Counting the line with "ATOM 33 N N" as the last one, copy out the lines of the data exactly from the first onward.

Records contained in a dataset
━━━━━━━━━━━━━━━━━━━━━━━━━━━━━━

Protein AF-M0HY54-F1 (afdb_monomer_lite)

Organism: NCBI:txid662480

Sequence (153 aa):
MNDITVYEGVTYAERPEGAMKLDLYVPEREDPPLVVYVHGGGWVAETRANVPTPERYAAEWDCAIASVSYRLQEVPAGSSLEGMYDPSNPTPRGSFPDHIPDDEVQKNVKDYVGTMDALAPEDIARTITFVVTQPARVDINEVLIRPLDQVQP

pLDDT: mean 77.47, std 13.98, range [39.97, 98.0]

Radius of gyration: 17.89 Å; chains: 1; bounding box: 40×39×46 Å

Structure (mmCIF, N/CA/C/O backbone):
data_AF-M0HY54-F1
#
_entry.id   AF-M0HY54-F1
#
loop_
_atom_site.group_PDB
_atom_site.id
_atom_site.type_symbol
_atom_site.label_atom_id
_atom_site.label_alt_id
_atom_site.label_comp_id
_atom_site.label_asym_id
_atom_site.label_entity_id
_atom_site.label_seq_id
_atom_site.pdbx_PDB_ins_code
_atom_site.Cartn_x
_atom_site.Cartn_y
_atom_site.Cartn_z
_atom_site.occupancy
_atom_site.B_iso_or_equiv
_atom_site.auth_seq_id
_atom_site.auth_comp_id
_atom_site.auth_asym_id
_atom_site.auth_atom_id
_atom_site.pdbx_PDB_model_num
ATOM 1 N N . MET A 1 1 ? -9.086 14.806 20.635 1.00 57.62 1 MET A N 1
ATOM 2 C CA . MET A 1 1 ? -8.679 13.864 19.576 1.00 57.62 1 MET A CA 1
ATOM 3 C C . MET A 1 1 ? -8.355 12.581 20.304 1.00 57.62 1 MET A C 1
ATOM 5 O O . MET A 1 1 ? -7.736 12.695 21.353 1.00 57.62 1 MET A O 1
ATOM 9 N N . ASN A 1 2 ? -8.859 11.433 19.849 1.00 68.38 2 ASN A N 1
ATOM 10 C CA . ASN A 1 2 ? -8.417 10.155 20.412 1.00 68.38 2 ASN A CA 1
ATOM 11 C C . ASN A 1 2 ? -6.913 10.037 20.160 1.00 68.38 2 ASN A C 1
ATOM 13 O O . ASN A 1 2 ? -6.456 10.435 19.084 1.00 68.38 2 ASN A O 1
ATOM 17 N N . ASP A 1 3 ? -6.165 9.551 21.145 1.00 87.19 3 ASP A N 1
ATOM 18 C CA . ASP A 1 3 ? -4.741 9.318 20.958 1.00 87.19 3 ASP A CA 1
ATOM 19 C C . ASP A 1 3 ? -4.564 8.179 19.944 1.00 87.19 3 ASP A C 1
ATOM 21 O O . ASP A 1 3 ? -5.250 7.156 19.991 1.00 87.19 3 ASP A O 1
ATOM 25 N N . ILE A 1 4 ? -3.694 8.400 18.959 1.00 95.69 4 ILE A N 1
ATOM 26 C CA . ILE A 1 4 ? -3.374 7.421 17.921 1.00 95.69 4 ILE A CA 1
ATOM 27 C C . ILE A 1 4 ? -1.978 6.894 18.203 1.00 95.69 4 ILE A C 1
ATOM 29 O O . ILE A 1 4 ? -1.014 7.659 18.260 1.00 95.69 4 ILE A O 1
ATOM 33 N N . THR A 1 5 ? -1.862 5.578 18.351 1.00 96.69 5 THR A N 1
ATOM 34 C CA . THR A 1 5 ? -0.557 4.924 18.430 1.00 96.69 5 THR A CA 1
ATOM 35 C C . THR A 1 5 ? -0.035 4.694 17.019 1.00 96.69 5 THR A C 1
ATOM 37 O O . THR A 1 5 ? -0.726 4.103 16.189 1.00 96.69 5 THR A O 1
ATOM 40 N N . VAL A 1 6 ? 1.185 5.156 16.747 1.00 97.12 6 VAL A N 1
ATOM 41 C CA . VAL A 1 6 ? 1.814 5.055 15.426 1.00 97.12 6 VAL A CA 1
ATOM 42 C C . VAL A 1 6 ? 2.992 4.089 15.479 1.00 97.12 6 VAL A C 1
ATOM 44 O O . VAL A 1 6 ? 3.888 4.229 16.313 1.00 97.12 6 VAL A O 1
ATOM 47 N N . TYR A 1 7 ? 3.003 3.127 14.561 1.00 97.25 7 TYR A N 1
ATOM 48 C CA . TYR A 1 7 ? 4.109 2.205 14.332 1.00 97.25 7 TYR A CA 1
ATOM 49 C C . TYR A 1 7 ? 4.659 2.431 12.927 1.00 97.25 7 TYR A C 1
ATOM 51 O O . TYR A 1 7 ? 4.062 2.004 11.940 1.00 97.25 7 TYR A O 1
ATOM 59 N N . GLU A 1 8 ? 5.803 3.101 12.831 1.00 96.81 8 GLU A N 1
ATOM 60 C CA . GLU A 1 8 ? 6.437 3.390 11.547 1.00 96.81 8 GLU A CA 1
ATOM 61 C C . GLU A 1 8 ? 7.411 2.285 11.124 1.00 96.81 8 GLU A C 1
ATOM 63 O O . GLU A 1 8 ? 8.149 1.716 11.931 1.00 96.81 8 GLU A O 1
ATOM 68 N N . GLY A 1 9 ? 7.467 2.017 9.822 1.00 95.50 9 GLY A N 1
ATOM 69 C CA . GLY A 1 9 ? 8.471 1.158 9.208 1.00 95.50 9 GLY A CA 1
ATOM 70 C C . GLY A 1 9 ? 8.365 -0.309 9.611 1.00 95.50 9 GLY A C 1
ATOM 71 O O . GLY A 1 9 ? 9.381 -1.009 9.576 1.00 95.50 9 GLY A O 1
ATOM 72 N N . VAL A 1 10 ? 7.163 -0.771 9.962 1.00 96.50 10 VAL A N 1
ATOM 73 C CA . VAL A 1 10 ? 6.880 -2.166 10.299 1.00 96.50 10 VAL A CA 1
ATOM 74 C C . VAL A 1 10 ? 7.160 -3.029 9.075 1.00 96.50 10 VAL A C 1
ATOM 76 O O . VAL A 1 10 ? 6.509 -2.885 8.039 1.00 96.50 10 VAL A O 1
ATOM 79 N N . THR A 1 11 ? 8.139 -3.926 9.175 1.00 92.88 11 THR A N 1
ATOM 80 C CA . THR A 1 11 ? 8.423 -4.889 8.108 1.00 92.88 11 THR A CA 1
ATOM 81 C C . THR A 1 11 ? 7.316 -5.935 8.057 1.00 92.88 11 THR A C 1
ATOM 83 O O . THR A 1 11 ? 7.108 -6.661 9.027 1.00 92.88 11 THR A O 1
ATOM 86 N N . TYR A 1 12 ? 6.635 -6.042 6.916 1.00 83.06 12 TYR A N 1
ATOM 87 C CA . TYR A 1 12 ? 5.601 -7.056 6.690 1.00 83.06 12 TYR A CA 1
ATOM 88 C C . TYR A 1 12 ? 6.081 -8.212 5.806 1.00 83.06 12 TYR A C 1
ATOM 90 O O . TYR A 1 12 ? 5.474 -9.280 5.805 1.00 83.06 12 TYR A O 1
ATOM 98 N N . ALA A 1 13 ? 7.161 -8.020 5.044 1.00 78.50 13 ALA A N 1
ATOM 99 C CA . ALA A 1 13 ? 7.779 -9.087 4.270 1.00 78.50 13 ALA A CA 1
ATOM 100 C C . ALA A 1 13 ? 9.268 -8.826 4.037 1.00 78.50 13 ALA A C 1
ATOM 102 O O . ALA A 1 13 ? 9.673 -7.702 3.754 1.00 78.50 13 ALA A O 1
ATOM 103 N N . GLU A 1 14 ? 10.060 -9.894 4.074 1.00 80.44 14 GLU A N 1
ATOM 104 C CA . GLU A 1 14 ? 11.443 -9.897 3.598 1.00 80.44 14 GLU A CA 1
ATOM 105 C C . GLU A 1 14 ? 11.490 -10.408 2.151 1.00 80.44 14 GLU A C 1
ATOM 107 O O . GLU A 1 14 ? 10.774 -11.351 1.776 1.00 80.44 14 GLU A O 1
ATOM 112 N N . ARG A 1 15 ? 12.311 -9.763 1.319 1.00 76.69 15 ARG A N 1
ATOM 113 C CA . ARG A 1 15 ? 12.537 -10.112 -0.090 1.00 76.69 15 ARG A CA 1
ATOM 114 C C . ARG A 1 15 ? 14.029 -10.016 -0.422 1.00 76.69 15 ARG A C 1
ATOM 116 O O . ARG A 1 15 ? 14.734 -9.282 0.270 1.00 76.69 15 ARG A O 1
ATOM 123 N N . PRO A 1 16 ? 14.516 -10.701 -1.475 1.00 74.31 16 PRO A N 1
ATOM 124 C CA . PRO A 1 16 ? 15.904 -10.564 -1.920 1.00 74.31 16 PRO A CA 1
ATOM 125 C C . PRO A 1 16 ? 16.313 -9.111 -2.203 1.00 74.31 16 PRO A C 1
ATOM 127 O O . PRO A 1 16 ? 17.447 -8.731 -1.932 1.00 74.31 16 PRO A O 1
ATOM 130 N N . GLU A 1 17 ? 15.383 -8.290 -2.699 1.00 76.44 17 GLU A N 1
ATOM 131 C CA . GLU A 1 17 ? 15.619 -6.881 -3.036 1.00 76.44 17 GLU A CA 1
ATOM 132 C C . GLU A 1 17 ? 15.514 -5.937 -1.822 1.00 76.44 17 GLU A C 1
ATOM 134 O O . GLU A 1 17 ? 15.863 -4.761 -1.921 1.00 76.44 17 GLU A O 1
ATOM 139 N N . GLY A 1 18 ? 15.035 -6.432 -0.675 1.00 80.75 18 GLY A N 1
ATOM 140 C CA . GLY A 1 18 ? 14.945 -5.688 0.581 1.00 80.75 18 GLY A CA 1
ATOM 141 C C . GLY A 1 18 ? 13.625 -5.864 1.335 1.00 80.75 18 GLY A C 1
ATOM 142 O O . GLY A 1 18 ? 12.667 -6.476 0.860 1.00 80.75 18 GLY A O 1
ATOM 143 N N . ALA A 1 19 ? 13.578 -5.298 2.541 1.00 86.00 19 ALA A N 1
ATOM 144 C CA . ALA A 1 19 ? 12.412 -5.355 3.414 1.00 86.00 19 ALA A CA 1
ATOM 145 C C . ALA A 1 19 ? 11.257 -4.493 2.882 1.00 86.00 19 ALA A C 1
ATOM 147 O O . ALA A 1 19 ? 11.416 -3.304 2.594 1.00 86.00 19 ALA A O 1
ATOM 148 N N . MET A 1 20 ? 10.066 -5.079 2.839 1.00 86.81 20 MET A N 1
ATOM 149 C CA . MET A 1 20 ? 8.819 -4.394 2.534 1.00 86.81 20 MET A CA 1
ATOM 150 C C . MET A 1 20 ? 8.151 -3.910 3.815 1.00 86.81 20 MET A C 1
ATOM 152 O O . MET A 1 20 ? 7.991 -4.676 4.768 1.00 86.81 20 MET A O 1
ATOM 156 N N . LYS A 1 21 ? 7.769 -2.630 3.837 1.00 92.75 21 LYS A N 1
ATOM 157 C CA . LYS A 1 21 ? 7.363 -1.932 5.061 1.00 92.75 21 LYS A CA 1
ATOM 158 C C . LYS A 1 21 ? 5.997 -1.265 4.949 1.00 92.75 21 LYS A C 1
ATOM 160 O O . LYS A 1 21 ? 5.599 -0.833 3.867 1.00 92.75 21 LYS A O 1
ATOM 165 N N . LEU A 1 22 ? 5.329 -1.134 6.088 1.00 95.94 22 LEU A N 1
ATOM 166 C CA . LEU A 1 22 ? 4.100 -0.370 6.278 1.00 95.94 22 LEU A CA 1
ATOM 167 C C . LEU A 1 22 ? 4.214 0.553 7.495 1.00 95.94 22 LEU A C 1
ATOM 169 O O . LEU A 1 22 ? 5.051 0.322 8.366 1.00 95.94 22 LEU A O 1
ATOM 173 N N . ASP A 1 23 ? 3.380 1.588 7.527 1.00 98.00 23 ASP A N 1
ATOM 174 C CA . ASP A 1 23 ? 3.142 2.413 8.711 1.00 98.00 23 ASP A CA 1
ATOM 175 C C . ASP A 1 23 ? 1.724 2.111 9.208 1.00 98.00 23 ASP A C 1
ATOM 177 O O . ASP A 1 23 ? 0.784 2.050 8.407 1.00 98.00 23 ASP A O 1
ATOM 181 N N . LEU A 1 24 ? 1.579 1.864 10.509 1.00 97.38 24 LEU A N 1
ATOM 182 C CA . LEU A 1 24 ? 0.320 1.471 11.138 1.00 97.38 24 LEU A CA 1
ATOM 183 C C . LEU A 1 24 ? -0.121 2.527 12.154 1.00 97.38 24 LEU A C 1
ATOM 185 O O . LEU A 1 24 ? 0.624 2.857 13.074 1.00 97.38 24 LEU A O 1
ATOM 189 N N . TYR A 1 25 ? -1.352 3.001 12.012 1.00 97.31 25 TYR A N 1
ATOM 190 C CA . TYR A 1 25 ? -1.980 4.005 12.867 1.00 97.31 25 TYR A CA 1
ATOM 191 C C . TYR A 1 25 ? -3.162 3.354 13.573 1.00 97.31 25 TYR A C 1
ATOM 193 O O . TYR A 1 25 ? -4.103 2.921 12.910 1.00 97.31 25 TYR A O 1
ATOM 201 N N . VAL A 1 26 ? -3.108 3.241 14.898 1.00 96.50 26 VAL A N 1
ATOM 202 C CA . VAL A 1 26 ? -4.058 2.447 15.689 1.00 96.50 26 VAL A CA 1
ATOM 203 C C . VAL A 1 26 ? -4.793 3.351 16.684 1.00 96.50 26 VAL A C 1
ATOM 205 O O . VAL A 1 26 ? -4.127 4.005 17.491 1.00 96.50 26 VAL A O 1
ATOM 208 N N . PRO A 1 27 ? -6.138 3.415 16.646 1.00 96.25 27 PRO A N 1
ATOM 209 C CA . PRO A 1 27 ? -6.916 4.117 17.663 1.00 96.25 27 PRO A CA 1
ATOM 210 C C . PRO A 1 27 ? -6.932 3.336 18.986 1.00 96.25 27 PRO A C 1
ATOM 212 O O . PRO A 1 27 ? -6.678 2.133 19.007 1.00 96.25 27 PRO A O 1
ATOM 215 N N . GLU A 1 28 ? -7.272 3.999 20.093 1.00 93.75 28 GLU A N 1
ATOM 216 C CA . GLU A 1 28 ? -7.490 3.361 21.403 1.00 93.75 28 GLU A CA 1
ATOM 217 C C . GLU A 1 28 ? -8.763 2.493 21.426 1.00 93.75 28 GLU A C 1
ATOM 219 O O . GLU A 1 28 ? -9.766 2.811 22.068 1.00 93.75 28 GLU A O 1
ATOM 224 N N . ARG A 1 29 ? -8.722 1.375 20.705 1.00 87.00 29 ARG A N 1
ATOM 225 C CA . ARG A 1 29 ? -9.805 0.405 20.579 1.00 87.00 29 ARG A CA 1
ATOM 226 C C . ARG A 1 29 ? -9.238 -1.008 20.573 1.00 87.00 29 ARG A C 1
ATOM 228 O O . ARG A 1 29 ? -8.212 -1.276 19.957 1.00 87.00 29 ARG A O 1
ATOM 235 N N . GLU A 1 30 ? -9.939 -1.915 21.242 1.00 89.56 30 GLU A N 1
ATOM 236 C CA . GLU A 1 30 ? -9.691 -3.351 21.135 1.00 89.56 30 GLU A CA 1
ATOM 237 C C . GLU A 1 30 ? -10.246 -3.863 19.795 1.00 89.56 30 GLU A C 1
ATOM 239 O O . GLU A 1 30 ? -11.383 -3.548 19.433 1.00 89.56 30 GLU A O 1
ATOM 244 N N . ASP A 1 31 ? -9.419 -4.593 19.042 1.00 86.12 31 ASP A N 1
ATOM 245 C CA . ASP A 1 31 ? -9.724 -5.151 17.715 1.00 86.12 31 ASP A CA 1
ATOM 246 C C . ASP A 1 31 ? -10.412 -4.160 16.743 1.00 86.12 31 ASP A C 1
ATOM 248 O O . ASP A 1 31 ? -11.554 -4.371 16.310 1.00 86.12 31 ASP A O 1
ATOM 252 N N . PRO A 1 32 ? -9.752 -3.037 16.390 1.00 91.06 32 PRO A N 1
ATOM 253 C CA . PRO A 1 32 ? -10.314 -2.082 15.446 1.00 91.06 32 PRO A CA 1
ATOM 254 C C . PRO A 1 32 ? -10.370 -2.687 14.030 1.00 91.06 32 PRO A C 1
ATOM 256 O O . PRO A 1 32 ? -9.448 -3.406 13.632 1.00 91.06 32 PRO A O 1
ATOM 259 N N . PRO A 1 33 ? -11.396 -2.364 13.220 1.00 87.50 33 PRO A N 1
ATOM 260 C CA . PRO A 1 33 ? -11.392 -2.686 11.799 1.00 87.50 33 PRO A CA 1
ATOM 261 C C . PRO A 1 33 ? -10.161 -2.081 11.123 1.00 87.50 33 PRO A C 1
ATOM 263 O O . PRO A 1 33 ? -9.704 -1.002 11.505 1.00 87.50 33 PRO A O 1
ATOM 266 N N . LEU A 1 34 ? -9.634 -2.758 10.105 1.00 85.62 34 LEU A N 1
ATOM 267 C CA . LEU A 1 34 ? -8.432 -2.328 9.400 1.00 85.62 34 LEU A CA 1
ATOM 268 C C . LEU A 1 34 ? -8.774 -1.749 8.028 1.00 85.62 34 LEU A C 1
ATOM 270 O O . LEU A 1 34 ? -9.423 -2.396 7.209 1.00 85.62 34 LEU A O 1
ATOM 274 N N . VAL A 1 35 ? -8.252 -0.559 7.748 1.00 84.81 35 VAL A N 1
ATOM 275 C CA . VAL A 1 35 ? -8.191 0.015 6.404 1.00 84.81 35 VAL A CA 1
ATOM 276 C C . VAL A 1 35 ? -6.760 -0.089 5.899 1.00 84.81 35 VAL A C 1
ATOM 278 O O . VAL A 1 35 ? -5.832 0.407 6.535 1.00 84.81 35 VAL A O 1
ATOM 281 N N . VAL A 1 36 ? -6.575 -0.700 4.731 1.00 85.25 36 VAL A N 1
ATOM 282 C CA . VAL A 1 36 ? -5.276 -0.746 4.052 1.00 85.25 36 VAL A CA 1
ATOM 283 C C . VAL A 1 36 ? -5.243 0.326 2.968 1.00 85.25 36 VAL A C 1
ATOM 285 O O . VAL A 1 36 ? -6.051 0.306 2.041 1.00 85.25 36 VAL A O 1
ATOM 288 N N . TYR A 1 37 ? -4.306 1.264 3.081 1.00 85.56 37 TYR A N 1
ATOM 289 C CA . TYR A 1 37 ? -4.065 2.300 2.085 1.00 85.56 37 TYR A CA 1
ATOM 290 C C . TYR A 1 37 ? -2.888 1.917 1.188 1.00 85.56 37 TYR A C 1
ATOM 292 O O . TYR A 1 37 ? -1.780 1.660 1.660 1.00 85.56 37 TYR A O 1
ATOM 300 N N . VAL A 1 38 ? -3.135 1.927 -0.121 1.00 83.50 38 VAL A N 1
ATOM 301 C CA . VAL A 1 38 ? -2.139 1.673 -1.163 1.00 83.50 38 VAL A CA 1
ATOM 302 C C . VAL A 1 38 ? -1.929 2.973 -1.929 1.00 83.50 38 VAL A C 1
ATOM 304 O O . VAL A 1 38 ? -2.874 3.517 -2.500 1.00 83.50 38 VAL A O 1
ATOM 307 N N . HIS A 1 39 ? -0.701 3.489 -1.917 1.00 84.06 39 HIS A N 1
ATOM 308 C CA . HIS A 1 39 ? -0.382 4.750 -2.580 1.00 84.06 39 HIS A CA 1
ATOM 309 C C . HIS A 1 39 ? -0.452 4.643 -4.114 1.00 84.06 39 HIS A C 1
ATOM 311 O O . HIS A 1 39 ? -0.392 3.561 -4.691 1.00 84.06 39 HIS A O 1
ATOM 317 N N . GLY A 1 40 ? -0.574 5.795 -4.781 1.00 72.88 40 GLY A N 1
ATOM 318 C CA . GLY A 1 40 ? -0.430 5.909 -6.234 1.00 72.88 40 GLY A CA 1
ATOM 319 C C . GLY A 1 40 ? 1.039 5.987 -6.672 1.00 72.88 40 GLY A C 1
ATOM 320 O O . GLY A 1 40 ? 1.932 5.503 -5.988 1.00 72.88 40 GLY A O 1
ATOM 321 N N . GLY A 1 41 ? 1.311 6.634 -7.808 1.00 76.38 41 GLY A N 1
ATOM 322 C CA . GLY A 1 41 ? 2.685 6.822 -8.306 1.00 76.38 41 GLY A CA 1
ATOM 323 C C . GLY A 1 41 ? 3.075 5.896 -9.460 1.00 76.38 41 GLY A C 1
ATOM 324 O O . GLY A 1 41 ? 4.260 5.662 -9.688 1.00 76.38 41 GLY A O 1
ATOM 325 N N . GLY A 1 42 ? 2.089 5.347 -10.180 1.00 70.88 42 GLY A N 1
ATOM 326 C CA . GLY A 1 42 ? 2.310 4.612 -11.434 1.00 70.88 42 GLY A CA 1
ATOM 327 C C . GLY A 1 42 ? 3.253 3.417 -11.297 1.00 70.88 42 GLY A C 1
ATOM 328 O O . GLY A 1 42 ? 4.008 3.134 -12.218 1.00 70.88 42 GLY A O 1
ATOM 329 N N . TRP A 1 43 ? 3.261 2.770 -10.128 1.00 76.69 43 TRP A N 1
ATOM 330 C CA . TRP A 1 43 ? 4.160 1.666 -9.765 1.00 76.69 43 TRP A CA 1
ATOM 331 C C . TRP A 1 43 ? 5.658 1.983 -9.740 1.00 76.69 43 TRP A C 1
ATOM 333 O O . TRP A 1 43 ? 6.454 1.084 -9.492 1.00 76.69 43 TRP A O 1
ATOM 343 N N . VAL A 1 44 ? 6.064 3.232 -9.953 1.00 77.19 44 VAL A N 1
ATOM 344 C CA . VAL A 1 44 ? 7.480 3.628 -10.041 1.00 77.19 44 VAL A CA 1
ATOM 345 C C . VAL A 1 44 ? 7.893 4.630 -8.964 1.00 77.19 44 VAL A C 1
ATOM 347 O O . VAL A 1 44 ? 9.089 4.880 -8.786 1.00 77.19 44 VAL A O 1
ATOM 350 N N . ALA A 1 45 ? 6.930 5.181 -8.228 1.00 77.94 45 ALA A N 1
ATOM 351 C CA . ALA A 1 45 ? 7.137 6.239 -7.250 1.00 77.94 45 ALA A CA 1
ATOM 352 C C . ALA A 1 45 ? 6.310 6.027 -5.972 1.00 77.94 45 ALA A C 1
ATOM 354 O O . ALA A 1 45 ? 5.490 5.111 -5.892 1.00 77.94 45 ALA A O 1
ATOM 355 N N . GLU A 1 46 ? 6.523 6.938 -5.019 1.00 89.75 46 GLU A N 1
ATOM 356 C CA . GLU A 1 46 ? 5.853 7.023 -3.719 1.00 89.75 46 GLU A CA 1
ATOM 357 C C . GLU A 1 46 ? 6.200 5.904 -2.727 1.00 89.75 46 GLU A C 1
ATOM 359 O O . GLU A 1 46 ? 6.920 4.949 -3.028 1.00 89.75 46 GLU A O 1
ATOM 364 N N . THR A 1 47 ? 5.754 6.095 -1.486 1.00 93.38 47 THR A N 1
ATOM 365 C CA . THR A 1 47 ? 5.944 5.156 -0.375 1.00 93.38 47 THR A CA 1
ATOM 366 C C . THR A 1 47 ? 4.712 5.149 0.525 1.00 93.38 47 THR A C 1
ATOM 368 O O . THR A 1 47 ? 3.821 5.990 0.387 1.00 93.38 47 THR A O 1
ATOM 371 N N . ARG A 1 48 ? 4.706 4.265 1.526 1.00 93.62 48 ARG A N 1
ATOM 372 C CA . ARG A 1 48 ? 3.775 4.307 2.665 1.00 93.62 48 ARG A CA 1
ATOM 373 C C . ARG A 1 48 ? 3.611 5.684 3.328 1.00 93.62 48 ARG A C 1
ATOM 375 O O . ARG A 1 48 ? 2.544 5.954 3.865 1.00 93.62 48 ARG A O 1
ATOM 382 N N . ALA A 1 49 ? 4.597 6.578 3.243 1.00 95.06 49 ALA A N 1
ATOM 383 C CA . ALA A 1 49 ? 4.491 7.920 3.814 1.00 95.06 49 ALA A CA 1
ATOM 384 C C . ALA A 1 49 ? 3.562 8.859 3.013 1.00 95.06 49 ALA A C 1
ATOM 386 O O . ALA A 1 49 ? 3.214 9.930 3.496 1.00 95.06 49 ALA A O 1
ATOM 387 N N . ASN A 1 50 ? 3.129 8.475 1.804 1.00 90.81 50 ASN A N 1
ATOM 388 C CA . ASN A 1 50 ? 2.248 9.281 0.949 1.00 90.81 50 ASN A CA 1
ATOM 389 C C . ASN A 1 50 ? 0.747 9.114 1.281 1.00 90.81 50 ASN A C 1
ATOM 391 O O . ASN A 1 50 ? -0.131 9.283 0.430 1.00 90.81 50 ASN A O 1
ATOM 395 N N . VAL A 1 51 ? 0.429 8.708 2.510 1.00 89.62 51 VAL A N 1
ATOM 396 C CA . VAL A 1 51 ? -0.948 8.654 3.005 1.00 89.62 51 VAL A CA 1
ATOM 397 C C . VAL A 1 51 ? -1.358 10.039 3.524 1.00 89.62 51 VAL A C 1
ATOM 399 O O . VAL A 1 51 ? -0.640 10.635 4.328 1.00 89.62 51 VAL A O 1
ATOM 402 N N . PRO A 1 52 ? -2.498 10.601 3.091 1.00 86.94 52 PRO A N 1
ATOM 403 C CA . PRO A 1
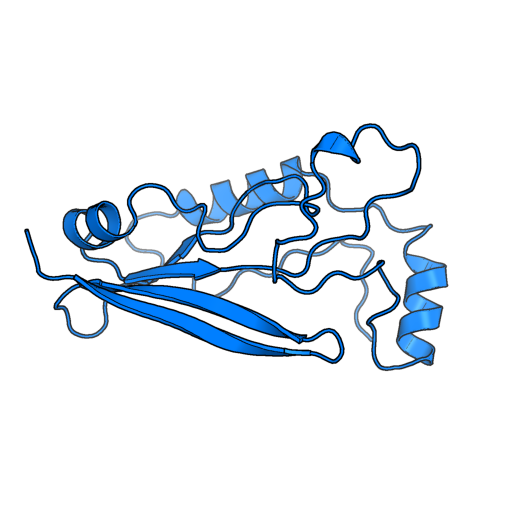 52 ? -2.937 11.897 3.586 1.00 86.94 52 PRO A CA 1
ATOM 404 C C . PRO A 1 52 ? -3.555 11.762 4.983 1.00 86.94 52 PRO A C 1
ATOM 406 O O . PRO A 1 52 ? -4.552 11.072 5.159 1.00 86.94 52 PRO A O 1
ATOM 409 N N . THR A 1 53 ? -3.000 12.468 5.971 1.00 91.19 53 THR A N 1
ATOM 410 C CA . THR A 1 53 ? -3.583 12.630 7.325 1.00 91.19 53 THR A CA 1
ATOM 411 C C . THR A 1 53 ? -4.092 11.328 7.983 1.00 91.19 53 THR A C 1
ATOM 413 O O . THR A 1 53 ? -5.253 11.267 8.400 1.00 91.19 53 THR A O 1
ATOM 416 N N . PRO A 1 54 ? -3.274 10.268 8.069 1.00 91.69 54 PRO A N 1
ATOM 417 C CA . PRO A 1 54 ? -3.711 8.952 8.537 1.00 91.69 54 PRO A CA 1
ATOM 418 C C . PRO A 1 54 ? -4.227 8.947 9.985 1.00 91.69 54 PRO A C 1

━━━━━━━━━━━━━━━━━━━━━━━━━━━━━━

> [Your solution]:
Protein AF-M0HY54-F1 (afdb_monomer_lite)

Organism: NCBI:txid662480

Sequence (153 aa):
MNDITVYEGVTYAERPEGAMKLDLYVPEREDPPLVVYVHGGGWVAETRANVPTPERYAAEWDCAIASVSYRLQEVPAGSSLEGMYDPSNPTPRGSFPDHIPDDEVQKNVKDYVGTMDALAPEDIARTITFVVTQPARVDINEVLIRPLDQVQP

pLDDT: mean 77.47, std 13.98, range [39.97, 98.0]

Radius of gyration: 17.89 Å; chains: 1; bounding box: 40×39×46 Å

Structure (mmCIF, N/CA/C/O backbone):
data_AF-M0HY54-F1
#
_entry.id   AF-M0HY54-F1
#
loop_
_atom_site.group_PDB
_atom_site.id
_atom_site.type_symbol
_atom_site.label_atom_id
_atom_site.label_alt_id
_atom_site.label_comp_id
_atom_site.label_asym_id
_atom_site.label_entity_id
_atom_site.label_seq_id
_atom_site.pdbx_PDB_ins_code
_atom_site.Cartn_x
_atom_site.Cartn_y
_atom_site.Cartn_z
_atom_site.occupancy
_atom_site.B_iso_or_equiv
_atom_site.auth_seq_id
_atom_site.auth_comp_id
_atom_site.auth_asym_id
_atom_site.auth_atom_id
_atom_site.pdbx_PDB_model_num
ATOM 1 N N . MET A 1 1 ? -9.086 14.806 20.635 1.00 57.62 1 MET A N 1
ATOM 2 C CA . MET A 1 1 ? -8.679 13.864 19.576 1.00 57.62 1 MET A CA 1
ATOM 3 C C . MET A 1 1 ? -8.355 12.581 20.304 1.00 57.62 1 MET A C 1
ATOM 5 O O . MET A 1 1 ? -7.736 12.695 21.353 1.00 57.62 1 MET A O 1
ATOM 9 N N . ASN A 1 2 ? -8.859 11.433 19.849 1.00 68.38 2 ASN A N 1
ATOM 10 C CA . ASN A 1 2 ? -8.417 10.155 20.412 1.00 68.38 2 ASN A CA 1
ATOM 11 C C . ASN A 1 2 ? -6.913 10.037 20.160 1.00 68.38 2 ASN A C 1
ATOM 13 O O . ASN A 1 2 ? -6.456 10.435 19.084 1.00 68.38 2 ASN A O 1
ATOM 17 N N . ASP A 1 3 ? -6.165 9.551 21.145 1.00 87.19 3 ASP A N 1
ATOM 18 C CA . ASP A 1 3 ? -4.741 9.318 20.958 1.00 87.19 3 ASP A CA 1
ATOM 19 C C . ASP A 1 3 ? -4.564 8.179 19.944 1.00 87.19 3 ASP A C 1
ATOM 21 O O . ASP A 1 3 ? -5.250 7.156 19.991 1.00 87.19 3 ASP A O 1
ATOM 25 N N . ILE A 1 4 ? -3.694 8.400 18.959 1.00 95.69 4 ILE A N 1
ATOM 26 C CA . ILE A 1 4 ? -3.374 7.421 17.921 1.00 95.69 4 ILE A CA 1
ATOM 27 C C . ILE A 1 4 ? -1.978 6.894 18.203 1.00 95.69 4 ILE A C 1
ATOM 29 O O . ILE A 1 4 ? -1.014 7.659 18.260 1.00 95.69 4 ILE A O 1
ATOM 33 N N . THR A 1 5 ? -1.862 5.578 18.351 1.00 96.69 5 THR A N 1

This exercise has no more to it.